• **MATERIAL TO PROCESS**:
-=-=-
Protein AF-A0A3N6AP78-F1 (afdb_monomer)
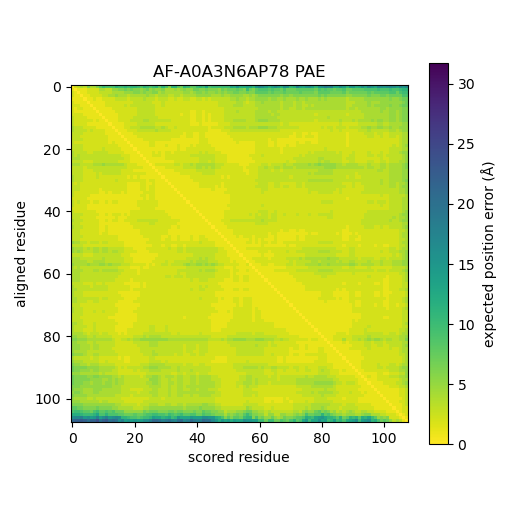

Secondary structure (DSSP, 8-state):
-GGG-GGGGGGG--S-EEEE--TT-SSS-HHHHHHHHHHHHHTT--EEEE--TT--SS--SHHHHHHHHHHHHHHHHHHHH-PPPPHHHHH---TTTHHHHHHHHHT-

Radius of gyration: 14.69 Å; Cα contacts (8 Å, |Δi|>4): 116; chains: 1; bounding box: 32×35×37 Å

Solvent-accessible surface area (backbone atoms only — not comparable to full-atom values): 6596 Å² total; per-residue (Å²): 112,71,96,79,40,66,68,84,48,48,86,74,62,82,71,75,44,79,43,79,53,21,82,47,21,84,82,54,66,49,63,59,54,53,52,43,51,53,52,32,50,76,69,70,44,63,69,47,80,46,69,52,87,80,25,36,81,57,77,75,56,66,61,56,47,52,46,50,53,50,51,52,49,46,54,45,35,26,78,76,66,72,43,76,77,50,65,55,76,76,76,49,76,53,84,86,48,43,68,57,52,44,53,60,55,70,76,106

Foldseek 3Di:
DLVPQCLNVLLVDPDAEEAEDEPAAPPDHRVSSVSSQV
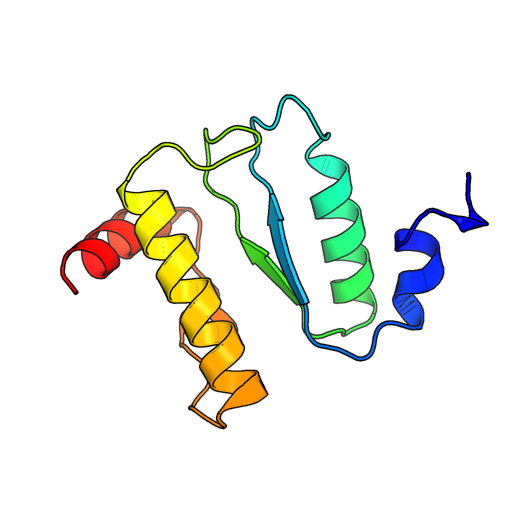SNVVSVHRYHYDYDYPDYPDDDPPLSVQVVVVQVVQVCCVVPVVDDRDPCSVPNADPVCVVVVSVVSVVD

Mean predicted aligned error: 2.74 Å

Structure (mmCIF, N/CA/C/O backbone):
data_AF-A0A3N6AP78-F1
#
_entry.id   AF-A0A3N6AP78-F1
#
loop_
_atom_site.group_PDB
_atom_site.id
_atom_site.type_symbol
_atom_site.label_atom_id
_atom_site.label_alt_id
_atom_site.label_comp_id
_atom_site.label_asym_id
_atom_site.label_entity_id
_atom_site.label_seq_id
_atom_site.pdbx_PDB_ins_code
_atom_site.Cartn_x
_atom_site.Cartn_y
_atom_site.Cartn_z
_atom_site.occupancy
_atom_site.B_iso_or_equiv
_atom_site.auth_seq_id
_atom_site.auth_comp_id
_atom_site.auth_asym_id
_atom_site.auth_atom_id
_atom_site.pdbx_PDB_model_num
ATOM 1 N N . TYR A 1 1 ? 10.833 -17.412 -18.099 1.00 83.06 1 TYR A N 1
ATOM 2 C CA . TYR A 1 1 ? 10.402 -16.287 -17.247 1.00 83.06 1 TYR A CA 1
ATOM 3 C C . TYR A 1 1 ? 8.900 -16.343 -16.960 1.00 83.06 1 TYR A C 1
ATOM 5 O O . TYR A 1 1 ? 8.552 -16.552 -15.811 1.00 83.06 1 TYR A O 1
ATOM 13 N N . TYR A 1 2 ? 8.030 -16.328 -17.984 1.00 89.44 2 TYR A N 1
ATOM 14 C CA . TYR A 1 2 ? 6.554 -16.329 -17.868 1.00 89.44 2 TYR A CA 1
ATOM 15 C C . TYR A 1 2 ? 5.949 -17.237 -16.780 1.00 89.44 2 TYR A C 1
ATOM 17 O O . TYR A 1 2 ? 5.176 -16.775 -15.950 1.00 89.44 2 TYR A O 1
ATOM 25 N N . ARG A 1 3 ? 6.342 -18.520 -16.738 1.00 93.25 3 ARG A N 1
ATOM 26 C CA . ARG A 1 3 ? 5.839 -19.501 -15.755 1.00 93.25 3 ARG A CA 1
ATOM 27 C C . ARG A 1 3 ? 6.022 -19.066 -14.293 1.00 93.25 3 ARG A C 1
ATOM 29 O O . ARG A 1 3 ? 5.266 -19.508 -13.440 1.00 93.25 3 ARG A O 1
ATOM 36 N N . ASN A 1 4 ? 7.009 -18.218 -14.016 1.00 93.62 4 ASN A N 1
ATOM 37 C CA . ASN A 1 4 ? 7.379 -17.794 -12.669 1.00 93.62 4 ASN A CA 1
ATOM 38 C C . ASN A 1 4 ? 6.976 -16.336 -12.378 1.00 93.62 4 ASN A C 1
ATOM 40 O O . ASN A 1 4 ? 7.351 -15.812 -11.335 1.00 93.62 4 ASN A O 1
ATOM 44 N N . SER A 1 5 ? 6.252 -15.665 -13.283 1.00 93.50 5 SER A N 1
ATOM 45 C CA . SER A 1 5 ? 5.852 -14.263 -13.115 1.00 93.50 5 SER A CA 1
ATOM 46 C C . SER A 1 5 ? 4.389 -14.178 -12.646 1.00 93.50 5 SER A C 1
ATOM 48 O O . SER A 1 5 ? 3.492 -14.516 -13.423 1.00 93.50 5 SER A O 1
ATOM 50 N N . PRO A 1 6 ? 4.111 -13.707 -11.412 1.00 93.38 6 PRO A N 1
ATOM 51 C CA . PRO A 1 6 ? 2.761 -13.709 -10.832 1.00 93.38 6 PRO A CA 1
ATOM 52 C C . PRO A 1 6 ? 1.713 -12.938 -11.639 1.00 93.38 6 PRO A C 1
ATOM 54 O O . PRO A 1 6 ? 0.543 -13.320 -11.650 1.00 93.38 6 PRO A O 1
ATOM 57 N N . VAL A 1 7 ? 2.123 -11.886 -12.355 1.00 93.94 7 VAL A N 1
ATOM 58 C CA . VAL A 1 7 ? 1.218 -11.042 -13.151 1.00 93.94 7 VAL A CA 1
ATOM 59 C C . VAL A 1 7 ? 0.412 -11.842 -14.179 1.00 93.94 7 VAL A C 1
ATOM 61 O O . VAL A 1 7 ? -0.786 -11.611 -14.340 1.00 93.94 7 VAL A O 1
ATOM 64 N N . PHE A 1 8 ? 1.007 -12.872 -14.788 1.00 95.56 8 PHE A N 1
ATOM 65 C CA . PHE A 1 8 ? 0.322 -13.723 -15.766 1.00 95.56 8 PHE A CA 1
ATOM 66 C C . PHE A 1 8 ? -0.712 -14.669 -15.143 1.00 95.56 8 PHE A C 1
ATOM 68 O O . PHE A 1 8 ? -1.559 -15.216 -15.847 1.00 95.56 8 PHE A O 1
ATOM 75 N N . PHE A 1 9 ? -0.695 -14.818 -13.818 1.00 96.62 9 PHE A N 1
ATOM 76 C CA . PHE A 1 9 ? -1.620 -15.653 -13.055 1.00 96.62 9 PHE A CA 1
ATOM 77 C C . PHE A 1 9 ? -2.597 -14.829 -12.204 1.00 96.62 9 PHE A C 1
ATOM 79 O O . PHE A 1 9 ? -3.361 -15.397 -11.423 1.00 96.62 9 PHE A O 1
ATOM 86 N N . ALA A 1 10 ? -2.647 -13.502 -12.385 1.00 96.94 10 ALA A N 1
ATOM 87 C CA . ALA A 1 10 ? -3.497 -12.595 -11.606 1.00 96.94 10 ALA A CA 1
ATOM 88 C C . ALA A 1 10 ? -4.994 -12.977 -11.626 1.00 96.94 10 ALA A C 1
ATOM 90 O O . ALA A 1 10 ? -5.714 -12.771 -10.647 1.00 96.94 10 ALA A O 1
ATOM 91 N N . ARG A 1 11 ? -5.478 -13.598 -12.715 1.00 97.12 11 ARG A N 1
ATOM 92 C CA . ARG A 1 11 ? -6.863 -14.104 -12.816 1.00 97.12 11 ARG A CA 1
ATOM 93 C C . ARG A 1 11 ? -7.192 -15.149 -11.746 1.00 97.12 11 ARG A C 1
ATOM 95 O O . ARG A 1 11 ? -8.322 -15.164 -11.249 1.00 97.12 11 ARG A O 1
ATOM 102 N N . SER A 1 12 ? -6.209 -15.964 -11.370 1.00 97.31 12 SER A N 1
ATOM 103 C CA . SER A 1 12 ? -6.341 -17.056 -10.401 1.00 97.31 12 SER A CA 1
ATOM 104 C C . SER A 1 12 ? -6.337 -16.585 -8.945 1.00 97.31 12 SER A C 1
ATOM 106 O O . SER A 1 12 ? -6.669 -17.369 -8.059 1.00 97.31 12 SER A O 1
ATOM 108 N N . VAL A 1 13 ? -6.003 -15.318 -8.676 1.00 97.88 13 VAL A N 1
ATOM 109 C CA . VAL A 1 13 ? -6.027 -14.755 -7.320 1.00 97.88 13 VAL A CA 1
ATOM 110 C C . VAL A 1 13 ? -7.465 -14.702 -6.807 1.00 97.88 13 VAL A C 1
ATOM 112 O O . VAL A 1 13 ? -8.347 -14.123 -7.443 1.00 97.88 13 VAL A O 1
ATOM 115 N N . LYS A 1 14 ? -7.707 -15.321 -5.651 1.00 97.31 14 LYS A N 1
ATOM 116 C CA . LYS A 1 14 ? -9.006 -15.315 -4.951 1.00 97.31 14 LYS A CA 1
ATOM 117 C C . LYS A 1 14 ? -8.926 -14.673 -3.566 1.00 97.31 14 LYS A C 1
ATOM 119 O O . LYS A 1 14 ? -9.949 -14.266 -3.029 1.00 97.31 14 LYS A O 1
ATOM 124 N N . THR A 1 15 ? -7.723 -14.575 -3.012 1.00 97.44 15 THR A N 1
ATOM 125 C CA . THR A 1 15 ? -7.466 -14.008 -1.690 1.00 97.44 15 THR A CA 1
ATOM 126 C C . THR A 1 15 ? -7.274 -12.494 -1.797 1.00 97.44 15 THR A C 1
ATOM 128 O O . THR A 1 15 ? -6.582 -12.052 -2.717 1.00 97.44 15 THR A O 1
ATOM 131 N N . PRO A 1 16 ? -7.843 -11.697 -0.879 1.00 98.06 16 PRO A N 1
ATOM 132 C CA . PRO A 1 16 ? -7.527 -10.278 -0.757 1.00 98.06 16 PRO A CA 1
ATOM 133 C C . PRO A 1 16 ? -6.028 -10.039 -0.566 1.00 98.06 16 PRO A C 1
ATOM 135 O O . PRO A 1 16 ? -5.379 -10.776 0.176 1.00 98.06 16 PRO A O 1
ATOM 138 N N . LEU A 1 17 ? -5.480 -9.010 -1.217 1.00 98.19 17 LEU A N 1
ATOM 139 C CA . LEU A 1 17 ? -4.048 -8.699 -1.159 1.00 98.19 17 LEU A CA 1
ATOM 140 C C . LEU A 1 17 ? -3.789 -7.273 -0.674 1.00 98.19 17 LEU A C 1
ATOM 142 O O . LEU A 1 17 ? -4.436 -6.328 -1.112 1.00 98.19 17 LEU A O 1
-=-=-
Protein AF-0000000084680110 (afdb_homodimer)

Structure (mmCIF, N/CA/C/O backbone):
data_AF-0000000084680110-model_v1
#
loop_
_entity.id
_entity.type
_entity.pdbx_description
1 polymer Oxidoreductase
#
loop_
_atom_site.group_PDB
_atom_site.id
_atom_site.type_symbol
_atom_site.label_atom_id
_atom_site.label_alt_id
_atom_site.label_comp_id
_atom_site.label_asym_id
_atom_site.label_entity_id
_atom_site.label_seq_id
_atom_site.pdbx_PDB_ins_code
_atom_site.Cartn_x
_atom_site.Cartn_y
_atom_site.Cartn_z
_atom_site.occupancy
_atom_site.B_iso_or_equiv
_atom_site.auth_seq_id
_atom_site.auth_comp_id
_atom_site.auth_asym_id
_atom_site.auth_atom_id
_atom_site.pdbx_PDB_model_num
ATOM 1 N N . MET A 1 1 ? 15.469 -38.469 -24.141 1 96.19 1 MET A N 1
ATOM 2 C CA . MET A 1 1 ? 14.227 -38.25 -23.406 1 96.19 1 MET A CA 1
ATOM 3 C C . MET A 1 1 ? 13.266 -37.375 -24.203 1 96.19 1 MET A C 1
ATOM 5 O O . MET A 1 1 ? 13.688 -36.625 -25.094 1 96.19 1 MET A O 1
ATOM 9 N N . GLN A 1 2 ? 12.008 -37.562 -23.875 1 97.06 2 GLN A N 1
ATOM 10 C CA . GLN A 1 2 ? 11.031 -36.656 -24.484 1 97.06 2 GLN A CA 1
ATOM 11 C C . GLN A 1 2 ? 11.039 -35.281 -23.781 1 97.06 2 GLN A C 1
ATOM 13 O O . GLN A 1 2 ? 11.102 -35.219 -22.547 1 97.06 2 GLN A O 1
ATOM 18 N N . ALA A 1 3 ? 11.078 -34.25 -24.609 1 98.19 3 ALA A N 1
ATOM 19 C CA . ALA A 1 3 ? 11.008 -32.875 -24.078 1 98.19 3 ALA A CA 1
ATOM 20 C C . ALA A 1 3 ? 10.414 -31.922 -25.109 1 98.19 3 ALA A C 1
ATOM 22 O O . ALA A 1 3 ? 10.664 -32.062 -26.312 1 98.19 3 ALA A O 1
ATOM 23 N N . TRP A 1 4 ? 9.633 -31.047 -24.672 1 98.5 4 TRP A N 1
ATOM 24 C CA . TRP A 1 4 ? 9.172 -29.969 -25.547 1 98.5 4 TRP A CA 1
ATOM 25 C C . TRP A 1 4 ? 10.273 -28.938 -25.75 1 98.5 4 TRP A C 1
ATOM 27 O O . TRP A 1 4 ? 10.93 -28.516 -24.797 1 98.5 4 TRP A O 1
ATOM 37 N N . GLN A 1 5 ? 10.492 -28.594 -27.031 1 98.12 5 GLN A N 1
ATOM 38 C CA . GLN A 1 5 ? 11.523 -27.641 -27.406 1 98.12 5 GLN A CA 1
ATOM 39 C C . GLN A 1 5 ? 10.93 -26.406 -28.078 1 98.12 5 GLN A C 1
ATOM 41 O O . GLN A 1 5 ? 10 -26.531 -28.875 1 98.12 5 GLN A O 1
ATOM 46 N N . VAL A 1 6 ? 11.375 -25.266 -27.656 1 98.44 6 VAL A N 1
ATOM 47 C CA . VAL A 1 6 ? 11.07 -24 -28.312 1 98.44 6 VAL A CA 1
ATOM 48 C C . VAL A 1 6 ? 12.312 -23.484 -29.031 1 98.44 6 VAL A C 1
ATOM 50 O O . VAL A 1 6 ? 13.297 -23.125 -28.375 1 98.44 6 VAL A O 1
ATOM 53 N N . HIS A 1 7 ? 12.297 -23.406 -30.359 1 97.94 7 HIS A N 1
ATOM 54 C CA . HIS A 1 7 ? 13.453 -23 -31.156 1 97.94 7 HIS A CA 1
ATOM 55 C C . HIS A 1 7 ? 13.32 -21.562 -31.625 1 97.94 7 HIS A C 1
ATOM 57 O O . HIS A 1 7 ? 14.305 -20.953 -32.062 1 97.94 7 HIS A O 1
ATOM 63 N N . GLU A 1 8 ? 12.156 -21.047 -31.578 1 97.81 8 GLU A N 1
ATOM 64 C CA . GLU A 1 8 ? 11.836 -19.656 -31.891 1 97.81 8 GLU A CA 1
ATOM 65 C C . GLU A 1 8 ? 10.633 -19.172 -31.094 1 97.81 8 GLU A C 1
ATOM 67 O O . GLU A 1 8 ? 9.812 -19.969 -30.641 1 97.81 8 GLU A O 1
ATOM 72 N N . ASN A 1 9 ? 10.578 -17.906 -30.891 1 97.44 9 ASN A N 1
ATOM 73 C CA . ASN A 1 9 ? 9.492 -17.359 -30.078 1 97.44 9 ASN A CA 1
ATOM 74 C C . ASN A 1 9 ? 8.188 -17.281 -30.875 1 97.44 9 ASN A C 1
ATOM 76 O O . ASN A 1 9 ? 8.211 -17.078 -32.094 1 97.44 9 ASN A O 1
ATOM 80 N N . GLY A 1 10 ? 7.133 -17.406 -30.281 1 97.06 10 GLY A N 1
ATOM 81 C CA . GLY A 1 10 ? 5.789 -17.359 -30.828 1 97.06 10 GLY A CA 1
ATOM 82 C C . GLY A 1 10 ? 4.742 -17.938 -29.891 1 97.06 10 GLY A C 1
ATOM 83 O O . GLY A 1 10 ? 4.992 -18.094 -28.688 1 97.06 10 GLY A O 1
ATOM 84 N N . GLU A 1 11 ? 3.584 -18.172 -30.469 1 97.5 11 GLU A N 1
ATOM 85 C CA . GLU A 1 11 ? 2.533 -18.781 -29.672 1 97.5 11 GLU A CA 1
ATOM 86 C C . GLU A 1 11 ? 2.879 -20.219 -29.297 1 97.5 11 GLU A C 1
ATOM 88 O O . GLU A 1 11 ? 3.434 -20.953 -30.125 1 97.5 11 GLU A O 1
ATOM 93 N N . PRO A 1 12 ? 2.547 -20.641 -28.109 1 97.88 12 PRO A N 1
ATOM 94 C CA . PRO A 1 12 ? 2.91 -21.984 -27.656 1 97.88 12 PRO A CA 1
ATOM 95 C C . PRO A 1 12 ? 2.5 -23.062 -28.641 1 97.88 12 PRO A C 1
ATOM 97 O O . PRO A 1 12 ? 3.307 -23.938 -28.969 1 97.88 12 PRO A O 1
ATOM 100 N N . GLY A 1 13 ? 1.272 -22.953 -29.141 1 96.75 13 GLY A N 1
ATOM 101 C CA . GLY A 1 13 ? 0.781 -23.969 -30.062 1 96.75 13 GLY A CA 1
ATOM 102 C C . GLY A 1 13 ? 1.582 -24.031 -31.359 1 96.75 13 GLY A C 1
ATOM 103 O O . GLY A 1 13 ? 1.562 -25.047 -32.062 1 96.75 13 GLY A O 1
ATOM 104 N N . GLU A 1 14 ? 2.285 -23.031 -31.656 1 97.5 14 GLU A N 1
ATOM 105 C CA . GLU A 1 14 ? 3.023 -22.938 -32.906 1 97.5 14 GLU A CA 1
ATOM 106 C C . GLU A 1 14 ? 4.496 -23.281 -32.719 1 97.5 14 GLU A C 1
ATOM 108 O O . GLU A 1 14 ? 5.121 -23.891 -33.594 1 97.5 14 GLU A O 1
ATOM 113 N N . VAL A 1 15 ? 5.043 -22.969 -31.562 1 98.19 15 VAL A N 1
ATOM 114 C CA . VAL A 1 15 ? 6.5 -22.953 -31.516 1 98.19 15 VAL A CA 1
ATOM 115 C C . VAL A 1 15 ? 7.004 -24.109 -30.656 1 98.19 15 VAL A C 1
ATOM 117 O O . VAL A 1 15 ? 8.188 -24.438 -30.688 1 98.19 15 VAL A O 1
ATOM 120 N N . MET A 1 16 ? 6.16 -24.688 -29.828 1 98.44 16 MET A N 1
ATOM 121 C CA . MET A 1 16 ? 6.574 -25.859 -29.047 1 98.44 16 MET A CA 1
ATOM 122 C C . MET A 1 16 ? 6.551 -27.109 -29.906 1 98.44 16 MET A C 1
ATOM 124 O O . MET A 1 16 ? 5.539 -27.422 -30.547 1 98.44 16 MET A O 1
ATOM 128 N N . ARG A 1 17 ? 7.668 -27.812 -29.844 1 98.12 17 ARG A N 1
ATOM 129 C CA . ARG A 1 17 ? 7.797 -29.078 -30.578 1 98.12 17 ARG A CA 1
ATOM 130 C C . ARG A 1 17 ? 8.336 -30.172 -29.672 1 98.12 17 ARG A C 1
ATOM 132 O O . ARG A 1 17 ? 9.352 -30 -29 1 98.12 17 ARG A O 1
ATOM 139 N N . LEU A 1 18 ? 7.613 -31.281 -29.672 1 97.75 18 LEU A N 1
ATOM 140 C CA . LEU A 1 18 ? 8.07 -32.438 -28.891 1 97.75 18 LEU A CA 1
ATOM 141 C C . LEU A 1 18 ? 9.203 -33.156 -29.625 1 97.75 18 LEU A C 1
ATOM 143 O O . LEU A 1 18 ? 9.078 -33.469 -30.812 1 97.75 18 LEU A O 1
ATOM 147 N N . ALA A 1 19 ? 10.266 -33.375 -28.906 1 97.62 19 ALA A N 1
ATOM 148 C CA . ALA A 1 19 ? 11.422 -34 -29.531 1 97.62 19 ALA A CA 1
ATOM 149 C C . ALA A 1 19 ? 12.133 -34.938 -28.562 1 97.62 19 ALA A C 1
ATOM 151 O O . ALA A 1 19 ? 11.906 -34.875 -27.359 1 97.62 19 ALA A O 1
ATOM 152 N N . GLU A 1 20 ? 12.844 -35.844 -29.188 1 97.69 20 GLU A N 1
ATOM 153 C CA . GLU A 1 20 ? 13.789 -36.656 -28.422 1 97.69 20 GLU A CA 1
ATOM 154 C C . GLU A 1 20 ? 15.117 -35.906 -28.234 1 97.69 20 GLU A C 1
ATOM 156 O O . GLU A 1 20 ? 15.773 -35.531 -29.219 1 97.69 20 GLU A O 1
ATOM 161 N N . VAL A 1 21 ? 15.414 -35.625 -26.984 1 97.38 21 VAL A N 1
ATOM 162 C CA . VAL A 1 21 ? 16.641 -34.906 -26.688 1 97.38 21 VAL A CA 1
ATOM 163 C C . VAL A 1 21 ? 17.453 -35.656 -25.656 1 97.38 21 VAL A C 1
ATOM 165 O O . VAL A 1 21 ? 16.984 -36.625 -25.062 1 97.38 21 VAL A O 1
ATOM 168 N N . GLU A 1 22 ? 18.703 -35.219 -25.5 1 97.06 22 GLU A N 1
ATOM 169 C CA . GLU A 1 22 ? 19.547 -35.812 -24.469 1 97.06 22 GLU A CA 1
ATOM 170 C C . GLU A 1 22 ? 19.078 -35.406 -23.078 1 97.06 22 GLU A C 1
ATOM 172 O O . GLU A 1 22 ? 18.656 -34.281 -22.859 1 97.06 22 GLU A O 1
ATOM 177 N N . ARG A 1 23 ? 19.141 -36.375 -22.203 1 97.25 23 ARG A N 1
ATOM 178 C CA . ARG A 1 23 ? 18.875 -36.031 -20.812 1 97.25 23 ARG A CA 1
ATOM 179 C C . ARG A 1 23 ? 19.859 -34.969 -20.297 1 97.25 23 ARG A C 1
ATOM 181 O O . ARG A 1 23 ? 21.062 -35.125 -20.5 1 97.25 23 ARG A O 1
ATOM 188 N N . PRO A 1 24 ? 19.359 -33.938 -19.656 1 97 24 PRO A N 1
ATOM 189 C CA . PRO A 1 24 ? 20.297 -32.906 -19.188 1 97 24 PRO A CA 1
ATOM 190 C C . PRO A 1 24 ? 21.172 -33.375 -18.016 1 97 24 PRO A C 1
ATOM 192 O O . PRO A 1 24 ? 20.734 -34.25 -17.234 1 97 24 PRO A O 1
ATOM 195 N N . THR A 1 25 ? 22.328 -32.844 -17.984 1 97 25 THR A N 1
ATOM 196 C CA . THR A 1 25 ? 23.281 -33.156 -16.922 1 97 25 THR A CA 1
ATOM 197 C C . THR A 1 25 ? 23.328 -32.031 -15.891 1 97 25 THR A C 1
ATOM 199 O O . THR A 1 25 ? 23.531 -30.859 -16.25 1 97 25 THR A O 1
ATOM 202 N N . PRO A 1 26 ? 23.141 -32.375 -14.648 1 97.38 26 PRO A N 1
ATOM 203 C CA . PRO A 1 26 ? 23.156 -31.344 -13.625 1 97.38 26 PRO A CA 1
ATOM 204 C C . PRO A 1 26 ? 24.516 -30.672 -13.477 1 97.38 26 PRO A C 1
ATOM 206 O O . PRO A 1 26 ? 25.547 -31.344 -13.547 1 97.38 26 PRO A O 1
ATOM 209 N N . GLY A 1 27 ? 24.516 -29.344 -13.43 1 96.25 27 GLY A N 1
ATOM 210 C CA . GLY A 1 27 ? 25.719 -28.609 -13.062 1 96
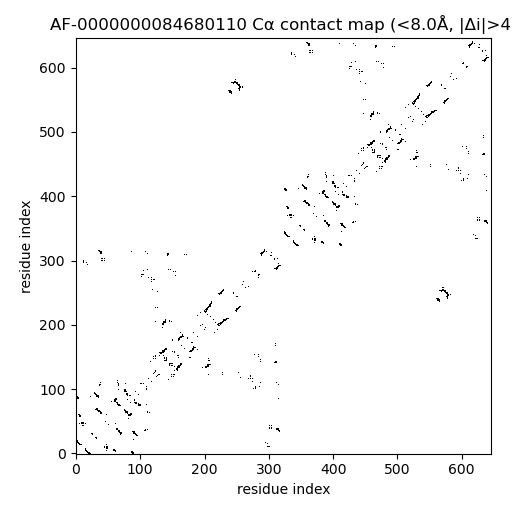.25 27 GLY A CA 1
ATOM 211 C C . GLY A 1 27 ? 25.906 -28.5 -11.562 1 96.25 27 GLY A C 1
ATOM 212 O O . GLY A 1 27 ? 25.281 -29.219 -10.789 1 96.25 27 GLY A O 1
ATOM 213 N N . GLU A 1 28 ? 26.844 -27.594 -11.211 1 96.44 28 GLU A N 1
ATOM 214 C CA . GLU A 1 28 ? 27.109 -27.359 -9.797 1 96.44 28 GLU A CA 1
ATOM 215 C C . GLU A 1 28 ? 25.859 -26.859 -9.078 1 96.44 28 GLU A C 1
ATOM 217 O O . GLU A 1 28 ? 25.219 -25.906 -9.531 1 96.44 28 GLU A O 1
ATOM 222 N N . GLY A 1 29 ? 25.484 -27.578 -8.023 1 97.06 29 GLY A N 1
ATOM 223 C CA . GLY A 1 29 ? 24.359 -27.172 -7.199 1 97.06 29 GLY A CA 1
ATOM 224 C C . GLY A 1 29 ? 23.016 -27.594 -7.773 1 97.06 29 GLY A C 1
-=-=-
• **TASK TO COMPLETE**: In the material above, which lines fall between the one holding "Protein AF-A0A3N6AP78-F1 (afdb_monomer)" and the one holding "Radius of gyration: 14.69", inclusive? Print exactly those, with the pictures left out.

• **FINISHED TASK**:
Protein AF-A0A3N6AP78-F1 (afdb_monomer)

Secondary structure (DSSP, 8-state):
-GGG-GGGGGGG--S-EEEE--TT-SSS-HHHHHHHHHHHHHTT--EEEE--TT--SS--SHHHHHHHHHHHHHHHHHHHH-PPPPHHHHH---TTTHHHHHHHHHT-

Radius of gyration: 14.69 Å; Cα contacts (8 Å, |Δi|>4): 116; chains: 1; bounding box: 32×35×37 Å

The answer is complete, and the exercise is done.